Submitted by Fred Patten, Furry’s favorite historian and reviewer.

The Art of Racing in the Rain; A Novel, by Garth Stein
NYC, HarperCollinsPublishers/Harper, May 2008, hardcover $23.95 (321 [+ 1] pages), Kindle $9.99.

“Gestures are all that I have; sometimes they must be grand in nature. And when I occasionally step over the line and into the world of the melodramatic, it is what I must do in order to communicate clearly and effectively. In order to make my point understood without question. I have no words I can rely on because, much to my dismay, my tongue was designed long and flat and loose, and therefore, is a horribly ineffective tool for pushing food around my mouth while chewing, and an even less effective tool for making clever and complicated polysyllabic sounds that can be linked together to form sentences. And that’s why I’m here now waiting for Denny to come home – he should be here soon – lying on the cool tiles of the kitchen floor in a puddle of my own urine.” (p. 1)

The narrator is Enzo, a mixed-breed retriever, the pet dog of Denny Swift, a human retired racecar driver. Enzo is dying of canine old age, but he is looking forward eagerly to his death. He has educated himself by watching television with Denny, and has accepted a documentary on Mongolian belief in reincarnation as reality. He believes that when he dies as a dog, he will be reborn as a human and will become Denny’s best friend.

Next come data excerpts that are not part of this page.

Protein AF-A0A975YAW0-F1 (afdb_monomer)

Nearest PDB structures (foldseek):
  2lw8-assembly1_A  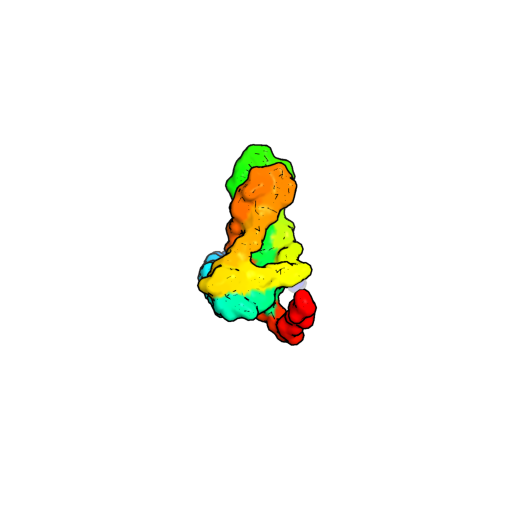TM=2.205E-01  e=7.521E+00  H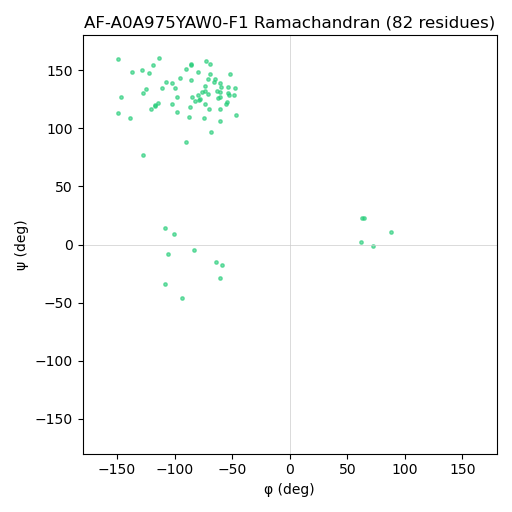omo sapiens

Mean predicted aligned error: 9.05 Å

Foldseek 3Di:
DDDDDDDPPPPDPDPQDDDDFFDAFFWWFWKWADCDPPFPRHRPIDTDPTFHQHRRNTWDADPTPRDTTHIRDIDTDVVTDDDD

Secondary structure (DSSP, 8-state):
--PPP-PPPP---PPPPPPPP--TT-EEEEEEEB--TTSTTBT-EEEEEEEEEETTEE--B-TTT-PBPEEEEEEE-SSPPPP-

pLDDT: mean 86.79, std 15.06, range [52.06, 97.5]

Structure (mmCIF, N/CA/C/O backbone):
data_AF-A0A975YAW0-F1
#
_entry.id   AF-A0A975YAW0-F1
#
loop_
_atom_site.group_PDB
_atom_site.id
_atom_site.type_symbol
_atom_site.label_atom_id
_atom_site.label_alt_id
_atom_site.label_comp_id
_atom_site.label_asym_id
_atom_site.label_entity_id
_atom_site.label_seq_id
_atom_site.pdbx_PDB_ins_code
_atom_site.Cartn_x
_atom_site.Cartn_y
_atom_site.Cartn_z
_atom_site.occupancy
_atom_site.B_iso_or_equiv
_atom_site.auth_seq_id
_atom_site.auth_comp_id
_atom_site.auth_asym_id
_atom_site.auth_atom_id
_atom_site.pdbx_PDB_model_num
ATOM 1 N N . MET A 1 1 ? 26.765 -6.527 48.442 1.00 52.06 1 MET A N 1
ATOM 2 C CA . MET A 1 1 ? 26.887 -5.410 47.486 1.00 52.06 1 MET A CA 1
ATOM 3 C C . MET A 1 1 ? 25.588 -5.396 46.702 1.00 52.06 1 MET A C 1
ATOM 5 O O . MET A 1 1 ? 25.337 -6.363 45.999 1.00 52.06 1 MET A O 1
ATOM 9 N N . SER A 1 2 ? 24.715 -4.419 46.946 1.00 57.28 2 SER A N 1
ATOM 10 C CA . SER A 1 2 ? 23.389 -4.351 46.320 1.00 57.28 2 SER A CA 1
ATOM 11 C C . SER A 1 2 ? 23.459 -3.405 45.127 1.00 57.28 2 SER A C 1
ATOM 13 O O . SER A 1 2 ? 23.707 -2.216 45.312 1.00 57.28 2 SER A O 1
ATOM 15 N N . THR A 1 3 ? 23.285 -3.931 43.920 1.00 62.12 3 THR A N 1
ATOM 16 C CA . THR A 1 3 ? 23.124 -3.129 42.702 1.00 62.12 3 THR A CA 1
ATOM 17 C C . THR A 1 3 ? 21.745 -2.455 42.740 1.00 62.12 3 THR A C 1
ATOM 19 O O . THR A 1 3 ? 20.763 -3.149 43.018 1.00 62.12 3 THR A O 1
ATOM 22 N N . PRO A 1 4 ? 21.632 -1.132 42.523 1.00 66.31 4 PRO A N 1
ATOM 23 C CA . PRO A 1 4 ? 20.336 -0.478 42.362 1.00 66.31 4 PRO A CA 1
ATOM 24 C C . PRO A 1 4 ? 19.665 -0.889 41.033 1.00 66.31 4 PRO A C 1
ATOM 26 O O . PRO A 1 4 ? 20.361 -1.319 40.112 1.00 66.31 4 PRO A O 1
ATOM 29 N N . PRO A 1 5 ? 18.323 -0.807 40.949 1.00 62.78 5 PRO A N 1
ATOM 30 C CA . PRO A 1 5 ? 17.541 -1.362 39.851 1.00 62.78 5 PRO A CA 1
ATOM 31 C C . PRO A 1 5 ? 17.726 -0.591 38.541 1.00 62.78 5 PRO A C 1
ATOM 33 O O . PRO A 1 5 ? 17.806 0.635 38.523 1.00 62.78 5 PRO A O 1
ATOM 36 N N . ASP A 1 6 ? 17.749 -1.374 37.467 1.00 58.97 6 ASP A N 1
ATOM 37 C CA . ASP A 1 6 ? 17.651 -1.000 36.060 1.00 58.97 6 ASP A CA 1
ATOM 38 C C . ASP A 1 6 ? 16.489 -0.010 35.855 1.00 58.97 6 ASP A C 1
ATOM 40 O O . ASP A 1 6 ? 15.317 -0.335 36.067 1.00 58.97 6 ASP A O 1
ATOM 44 N N . GLN A 1 7 ? 16.818 1.237 35.533 1.00 59.72 7 GLN A N 1
ATOM 45 C CA . GLN A 1 7 ? 15.841 2.259 35.181 1.00 59.72 7 GLN A CA 1
ATOM 46 C C . GLN A 1 7 ? 15.432 2.001 33.719 1.00 59.72 7 GLN A C 1
ATOM 48 O O . GLN A 1 7 ? 16.329 1.963 32.879 1.00 59.72 7 GLN A O 1
ATOM 53 N N . PRO A 1 8 ? 14.141 1.823 33.373 1.00 61.56 8 PRO A N 1
ATOM 54 C CA . PRO A 1 8 ? 13.756 1.645 31.977 1.00 61.56 8 PRO A CA 1
ATOM 55 C C . PRO A 1 8 ? 14.130 2.910 31.196 1.00 61.56 8 PRO A C 1
ATOM 57 O O . PRO A 1 8 ? 13.774 4.020 31.605 1.00 61.56 8 PRO A O 1
ATOM 60 N N . GLU A 1 9 ? 14.884 2.743 30.108 1.00 64.25 9 GLU A N 1
ATOM 61 C CA . GLU A 1 9 ? 15.239 3.837 29.206 1.00 64.25 9 GLU A CA 1
ATOM 62 C C . GLU A 1 9 ? 13.967 4.569 28.742 1.00 64.25 9 GLU A C 1
ATOM 64 O O . GLU A 1 9 ? 12.964 3.920 28.415 1.00 64.25 9 GLU A O 1
ATOM 69 N N . PRO A 1 10 ? 13.966 5.915 28.724 1.00 62.12 10 PRO A N 1
ATOM 70 C CA . PRO A 1 10 ? 12.860 6.676 28.167 1.00 62.12 10 PRO A CA 1
ATOM 71 C C . PRO A 1 10 ? 12.717 6.301 26.691 1.00 62.12 10 PRO A C 1
ATOM 73 O O . PRO A 1 10 ? 13.627 6.504 25.895 1.00 62.12 10 PRO A O 1
ATOM 76 N N . THR A 1 11 ? 11.578 5.713 26.333 1.00 55.88 11 THR A N 1
ATOM 77 C CA . THR A 1 11 ? 11.239 5.430 24.940 1.00 55.88 11 THR A CA 1
ATOM 78 C C . THR A 1 11 ? 11.008 6.774 24.258 1.00 55.88 11 THR A C 1
ATOM 80 O O . THR A 1 11 ? 9.938 7.365 24.411 1.00 55.88 11 THR A O 1
ATOM 83 N N . ASP A 1 12 ? 12.028 7.302 23.577 1.00 64.25 12 ASP A N 1
ATOM 84 C CA . ASP A 1 12 ? 11.860 8.435 22.668 1.00 64.25 12 ASP A CA 1
ATOM 85 C C . ASP A 1 12 ? 10.644 8.159 21.764 1.00 64.25 12 ASP A C 1
ATOM 87 O O . ASP A 1 12 ? 10.497 7.032 21.270 1.00 64.25 12 ASP A O 1
ATOM 91 N N . PRO A 1 13 ? 9.737 9.133 21.553 1.00 58.91 13 PRO A N 1
ATOM 92 C CA . PRO A 1 13 ? 8.664 8.971 20.589 1.00 58.91 13 PRO A CA 1
ATOM 93 C C . PRO A 1 13 ? 9.308 8.768 19.219 1.00 58.91 13 PRO A C 1
ATOM 95 O O . PRO A 1 13 ? 9.878 9.690 18.638 1.00 58.91 13 PRO A O 1
ATOM 98 N N . GLN A 1 14 ? 9.263 7.528 18.734 1.00 54.97 14 GLN A N 1
ATOM 99 C CA . GLN A 1 14 ? 9.757 7.167 17.416 1.00 54.97 14 GLN A CA 1
ATOM 100 C C . GLN A 1 14 ? 9.053 8.087 16.406 1.00 54.97 14 GLN A C 1
ATOM 102 O O . GLN A 1 14 ? 7.818 8.117 16.420 1.00 54.97 14 GLN A O 1
ATOM 107 N N . PRO A 1 15 ? 9.785 8.874 15.591 1.00 59.38 15 PRO A N 1
ATOM 108 C CA . PRO A 1 15 ? 9.157 9.752 14.614 1.00 59.38 15 PRO A CA 1
ATOM 109 C C . PRO A 1 15 ? 8.194 8.918 13.773 1.00 59.38 15 PRO A C 1
ATOM 111 O O . PRO A 1 15 ? 8.557 7.836 13.303 1.00 59.38 15 PRO A O 1
ATOM 114 N N . GLU A 1 16 ? 6.947 9.380 13.658 1.00 61.81 16 GLU A N 1
ATOM 115 C CA . GLU A 1 16 ? 5.986 8.750 12.760 1.00 61.81 16 GLU A CA 1
ATOM 116 C C . GLU A 1 16 ? 6.633 8.734 11.369 1.00 61.81 16 GLU A C 1
ATOM 118 O O . GLU A 1 16 ? 7.056 9.792 10.898 1.00 61.81 16 GLU A O 1
ATOM 123 N N . PRO A 1 17 ? 6.824 7.556 10.748 1.00 60.97 17 PRO A N 1
ATOM 124 C CA . PRO A 1 17 ? 7.532 7.479 9.482 1.00 60.97 17 PRO A CA 1
ATOM 125 C C . PRO A 1 17 ? 6.797 8.322 8.440 1.00 60.97 17 PRO A C 1
ATOM 127 O O . PRO A 1 17 ? 5.569 8.258 8.342 1.00 60.97 17 PRO A O 1
ATOM 130 N N . ASP A 1 18 ? 7.555 9.100 7.663 1.00 65.75 18 ASP A N 1
ATOM 131 C CA . ASP A 1 18 ? 7.010 9.828 6.522 1.00 65.75 18 ASP A CA 1
ATOM 132 C C . ASP A 1 18 ? 6.224 8.870 5.610 1.00 65.75 18 ASP A C 1
ATOM 134 O O . ASP A 1 18 ? 6.600 7.696 5.469 1.00 65.75 18 ASP A O 1
ATOM 138 N N . PRO A 1 19 ? 5.143 9.342 4.962 1.00 67.69 19 PRO A N 1
ATOM 139 C CA . PRO A 1 19 ? 4.413 8.528 4.007 1.00 67.69 19 PRO A CA 1
ATOM 140 C C . PRO A 1 19 ? 5.371 7.974 2.941 1.00 67.69 19 PRO A C 1
ATOM 142 O O . PRO A 1 19 ? 6.134 8.747 2.352 1.00 67.69 19 PRO A O 1
ATOM 145 N N . PRO A 1 20 ? 5.346 6.660 2.659 1.00 74.94 20 PRO A N 1
ATOM 146 C CA . PRO A 1 20 ? 6.223 6.084 1.650 1.00 74.94 20 PRO A CA 1
ATOM 147 C C . PRO A 1 20 ? 5.939 6.717 0.281 1.00 74.94 20 PRO A C 1
ATOM 149 O O . PRO A 1 20 ? 4.797 6.743 -0.182 1.00 74.94 20 PRO A O 1
ATOM 152 N N . VAL A 1 21 ? 6.986 7.235 -0.366 1.00 87.06 21 VAL A N 1
ATOM 153 C CA . VAL A 1 21 ? 6.925 7.729 -1.748 1.00 87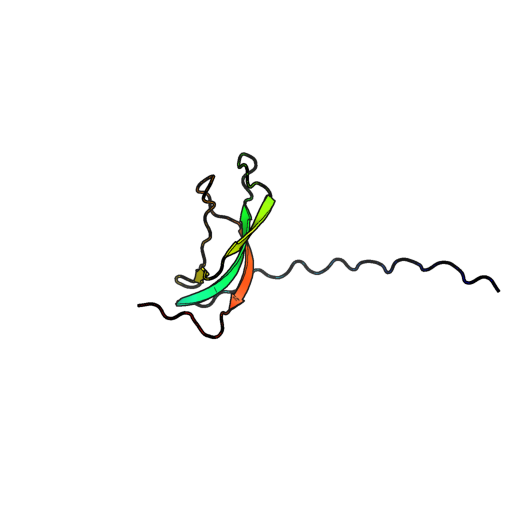.06 21 VAL A CA 1
ATOM 154 C C . VAL A 1 21 ? 7.134 6.545 -2.686 1.00 87.06 21 VAL A C 1
ATOM 156 O O . VAL A 1 21 ? 8.113 5.813 -2.557 1.00 87.06 21 VAL A O 1
ATOM 159 N N . PHE A 1 22 ? 6.216 6.360 -3.634 1.00 93.62 22 PHE A N 1
ATOM 160 C CA . PHE A 1 22 ? 6.255 5.256 -4.588 1.00 93.62 22 PHE A CA 1
ATOM 161 C C . PHE A 1 22 ? 6.558 5.761 -5.994 1.00 93.62 22 PHE A C 1
ATOM 163 O O . PHE A 1 22 ? 5.960 6.727 -6.468 1.00 93.62 22 PHE A O 1
ATOM 170 N N . GLU A 1 23 ? 7.458 5.074 -6.687 1.00 95.44 23 GLU A N 1
ATOM 171 C CA . GLU A 1 23 ? 7.753 5.329 -8.091 1.00 95.44 23 GLU A CA 1
ATOM 172 C C . GLU A 1 23 ? 6.681 4.688 -8.985 1.00 95.44 23 GLU A C 1
ATOM 174 O O . GLU A 1 23 ? 6.085 3.663 -8.620 1.00 95.44 23 GLU A O 1
ATOM 179 N N . PRO A 1 24 ? 6.377 5.290 -10.146 1.00 96.38 24 PRO A N 1
ATOM 180 C CA . PRO A 1 24 ? 5.405 4.739 -11.077 1.00 96.38 24 PRO A CA 1
ATOM 181 C C . PRO A 1 24 ? 5.909 3.449 -11.732 1.00 96.38 24 PRO A C 1
ATOM 183 O O . PRO A 1 24 ? 7.085 3.318 -12.050 1.00 96.38 24 PRO A O 1
ATOM 186 N N . ALA A 1 25 ? 4.979 2.535 -12.007 1.00 95.19 25 ALA A N 1
ATOM 187 C CA . ALA A 1 25 ? 5.198 1.298 -12.757 1.00 95.19 25 ALA A CA 1
ATOM 188 C C . ALA A 1 25 ? 6.180 0.291 -12.122 1.00 95.19 25 ALA A C 1
ATOM 190 O O . ALA A 1 25 ? 6.699 -0.576 -12.820 1.00 95.19 25 ALA A O 1
ATOM 191 N N . LEU A 1 26 ? 6.385 0.362 -10.802 1.00 96.06 26 LEU A N 1
ATOM 192 C CA . LEU A 1 26 ? 7.163 -0.613 -10.030 1.00 96.06 26 LEU A CA 1
ATOM 193 C C . LEU A 1 26 ? 6.284 -1.401 -9.051 1.00 96.06 26 LEU A C 1
ATOM 195 O O . LEU A 1 26 ? 5.187 -0.976 -8.675 1.00 96.06 26 LEU A O 1
ATOM 199 N N . TYR A 1 27 ? 6.791 -2.550 -8.616 1.00 96.50 27 TYR A N 1
ATOM 200 C CA . TYR A 1 27 ? 6.196 -3.397 -7.592 1.00 96.50 27 TYR A CA 1
ATOM 201 C C . TYR A 1 27 ? 6.898 -3.240 -6.246 1.00 96.50 27 TYR A C 1
ATOM 203 O O . TYR A 1 27 ? 8.128 -3.200 -6.158 1.00 96.50 27 TYR A O 1
ATOM 211 N N . TYR A 1 28 ? 6.084 -3.204 -5.194 1.00 96.38 28 TYR A N 1
ATOM 212 C CA . TYR A 1 28 ? 6.501 -3.045 -3.808 1.00 96.38 28 TYR A CA 1
ATOM 213 C C . TYR A 1 28 ? 5.896 -4.145 -2.936 1.00 96.38 28 TYR A C 1
ATOM 215 O O . TYR A 1 28 ? 4.767 -4.579 -3.165 1.00 96.38 28 TYR A O 1
ATOM 223 N N . ARG A 1 29 ? 6.601 -4.526 -1.873 1.00 96.31 29 ARG A N 1
ATOM 224 C CA . ARG A 1 29 ? 6.006 -5.181 -0.708 1.00 96.31 29 ARG A CA 1
ATOM 225 C C . ARG A 1 29 ? 5.508 -4.099 0.239 1.00 96.31 29 ARG A C 1
ATOM 227 O O . ARG A 1 29 ? 6.305 -3.301 0.731 1.00 96.31 29 ARG A O 1
ATOM 234 N N . VAL A 1 30 ? 4.208 -4.056 0.502 1.00 95.75 30 VAL A N 1
ATOM 235 C CA . VAL A 1 30 ? 3.594 -3.013 1.339 1.00 95.75 30 VAL A CA 1
ATOM 236 C C . VAL A 1 30 ? 2.928 -3.607 2.569 1.00 95.75 30 VAL A C 1
ATOM 238 O O . VAL A 1 30 ? 2.496 -4.762 2.562 1.00 95.75 30 VAL A O 1
ATOM 241 N N . THR A 1 31 ? 2.811 -2.805 3.625 1.00 96.44 31 THR A N 1
ATOM 242 C CA . THR A 1 31 ? 1.868 -3.091 4.711 1.00 96.44 31 THR A CA 1
ATOM 243 C C . THR A 1 31 ? 0.695 -2.127 4.653 1.00 96.44 31 THR A C 1
ATOM 245 O O . THR A 1 31 ? 0.875 -0.942 4.371 1.00 96.44 31 THR A O 1
ATOM 248 N N . ALA A 1 32 ? -0.513 -2.631 4.895 1.00 96.06 32 ALA A N 1
ATOM 249 C CA . ALA A 1 32 ? -1.737 -1.842 4.840 1.00 96.06 32 ALA A CA 1
ATOM 250 C C . ALA A 1 32 ? -2.666 -2.167 6.010 1.00 96.06 32 ALA A C 1
ATOM 252 O O . ALA A 1 32 ? -2.694 -3.305 6.482 1.00 96.06 32 ALA A O 1
ATOM 253 N N . ARG A 1 33 ? -3.440 -1.181 6.466 1.00 96.56 33 ARG A N 1
ATOM 254 C CA . ARG A 1 33 ? -4.395 -1.321 7.570 1.00 96.56 33 ARG A CA 1
ATOM 255 C C . ARG A 1 33 ? -5.793 -0.895 7.152 1.00 96.56 33 ARG A C 1
ATOM 257 O O . ARG A 1 33 ? -5.971 0.184 6.584 1.00 96.56 33 ARG A O 1
ATOM 264 N N . ASP A 1 34 ? -6.790 -1.708 7.486 1.00 96.88 34 ASP A N 1
ATOM 265 C CA . ASP A 1 34 ? -8.189 -1.304 7.336 1.00 96.88 34 ASP A CA 1
ATOM 266 C C . ASP A 1 34 ? -8.577 -0.363 8.485 1.00 96.88 34 ASP A C 1
ATOM 268 O O . ASP A 1 34 ? -8.418 -0.683 9.662 1.00 96.88 34 ASP A O 1
ATOM 272 N N . VAL A 1 35 ? -9.081 0.817 8.135 1.00 96.50 35 VAL A N 1
ATOM 273 C CA . VAL A 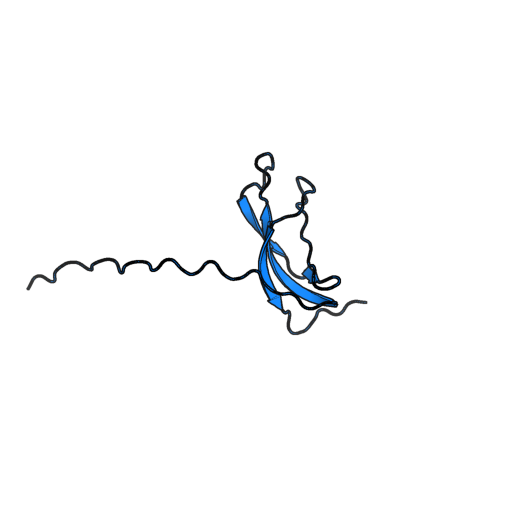1 35 ? -9.488 1.866 9.083 1.00 96.50 35 VAL A CA 1
ATOM 274 C C . VAL A 1 35 ? -11.008 2.018 9.165 1.00 96.50 35 VAL A C 1
ATOM 276 O O . VAL A 1 35 ? -11.508 3.010 9.685 1.00 96.50 35 VAL A O 1
ATOM 279 N N . THR A 1 36 ? -11.765 1.048 8.649 1.00 97.06 36 THR A N 1
ATOM 280 C CA . THR A 1 36 ? -13.230 1.053 8.650 1.00 97.06 36 THR A CA 1
ATOM 281 C C . THR A 1 36 ? -13.776 0.442 9.943 1.00 97.06 36 THR A C 1
ATOM 283 O O . THR A 1 36 ? -13.743 -0.782 10.066 1.00 97.06 36 THR A O 1
ATOM 286 N N . PRO A 1 37 ? -14.386 1.217 10.863 1.00 96.69 37 PRO A N 1
ATOM 287 C CA . PRO A 1 37 ? -14.800 0.703 12.178 1.00 96.69 37 PRO A CA 1
ATOM 288 C C . PRO A 1 37 ? -15.823 -0.439 12.131 1.00 96.69 37 PRO A C 1
ATOM 290 O O . PRO A 1 37 ? -15.862 -1.285 13.014 1.00 96.69 37 PRO A O 1
ATOM 293 N N . ALA A 1 38 ? -16.654 -0.482 11.086 1.00 97.19 38 ALA A N 1
ATOM 294 C CA . ALA A 1 38 ? -17.659 -1.529 10.895 1.00 97.19 38 ALA A CA 1
ATOM 295 C C . ALA A 1 38 ? -17.108 -2.811 10.236 1.00 97.19 38 ALA A C 1
ATOM 297 O O . ALA A 1 38 ? -17.854 -3.771 10.046 1.00 97.19 38 ALA A O 1
ATOM 298 N N . CYS A 1 39 ? -15.838 -2.831 9.824 1.00 97.31 39 CYS A N 1
ATOM 299 C CA . CYS A 1 39 ? -15.243 -3.985 9.163 1.00 97.31 39 CYS A CA 1
ATOM 300 C C . CYS A 1 39 ? -14.712 -4.991 10.191 1.00 97.31 39 CYS A C 1
ATOM 302 O O . CYS A 1 39 ? -14.059 -4.623 11.161 1.00 97.31 39 CYS A O 1
ATOM 304 N N . VAL A 1 40 ? -14.873 -6.286 9.913 1.00 97.50 40 VAL A N 1
ATOM 305 C CA . VAL A 1 40 ? -14.231 -7.377 10.676 1.00 97.50 40 VAL A CA 1
ATOM 306 C C . VAL A 1 40 ? -12.694 -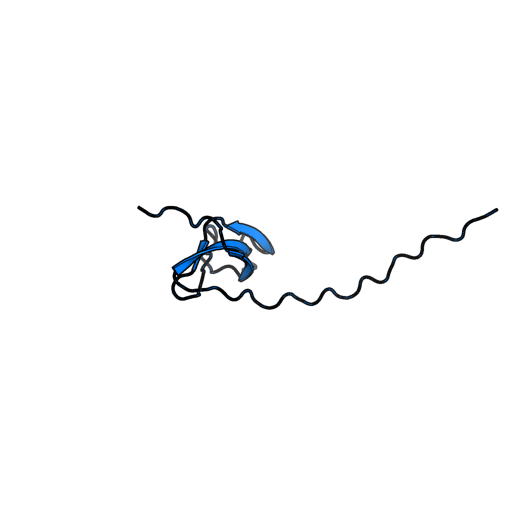7.294 10.682 1.00 97.50 40 VAL A C 1
ATOM 308 O O . VAL A 1 40 ? -12.027 -7.920 11.508 1.00 97.50 40 VAL A O 1
ATOM 311 N N . ASN A 1 41 ? -12.121 -6.525 9.756 1.00 97.50 41 ASN A N 1
ATOM 312 C CA . ASN A 1 41 ? -10.690 -6.276 9.656 1.00 97.50 41 ASN A CA 1
ATOM 313 C C . ASN A 1 41 ? -10.255 -4.927 10.234 1.00 97.50 41 ASN A C 1
ATOM 315 O O . ASN A 1 41 ? -9.096 -4.575 10.046 1.00 97.50 41 ASN A O 1
ATOM 319 N N . PHE A 1 42 ? -11.133 -4.197 10.932 1.00 97.50 42 PHE A N 1
ATOM 320 C CA . PHE A 1 42 ? -10.781 -2.922 11.556 1.00 97.50 42 PHE A CA 1
ATOM 321 C C . PHE A 1 42 ? -9.483 -3.032 12.371 1.00 97.50 42 PHE A C 1
ATOM 323 O O . PHE A 1 42 ? -9.318 -3.957 13.166 1.00 97.50 42 PHE A O 1
ATOM 330 N N . GLU A 1 43 ? -8.554 -2.118 12.095 1.00 95.88 43 GLU A N 1
ATOM 331 C CA . GLU A 1 43 ? -7.206 -2.010 12.668 1.00 95.88 43 GLU A CA 1
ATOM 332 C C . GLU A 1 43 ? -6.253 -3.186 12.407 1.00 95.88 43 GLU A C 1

The novel is Enzo’s autobiography.

“I remember the heat on the day I left the farm. Every day was hot in Spangle, and I thought the world was just a hot place because I never knew what cold was about. I had never seen rain, didn’t know much about water. Water was the stuff in the buckets that the older dogs drank, and it was the stuff the alpha man sprayed out of the hose and into the faces of dogs who might want to pick a fight. But the day Denny arrived was exceptionally hot. My littermates and I were tussling around like we always did, and a hand reached into the pile and found my scruff and suddenly I was dangling high in the air.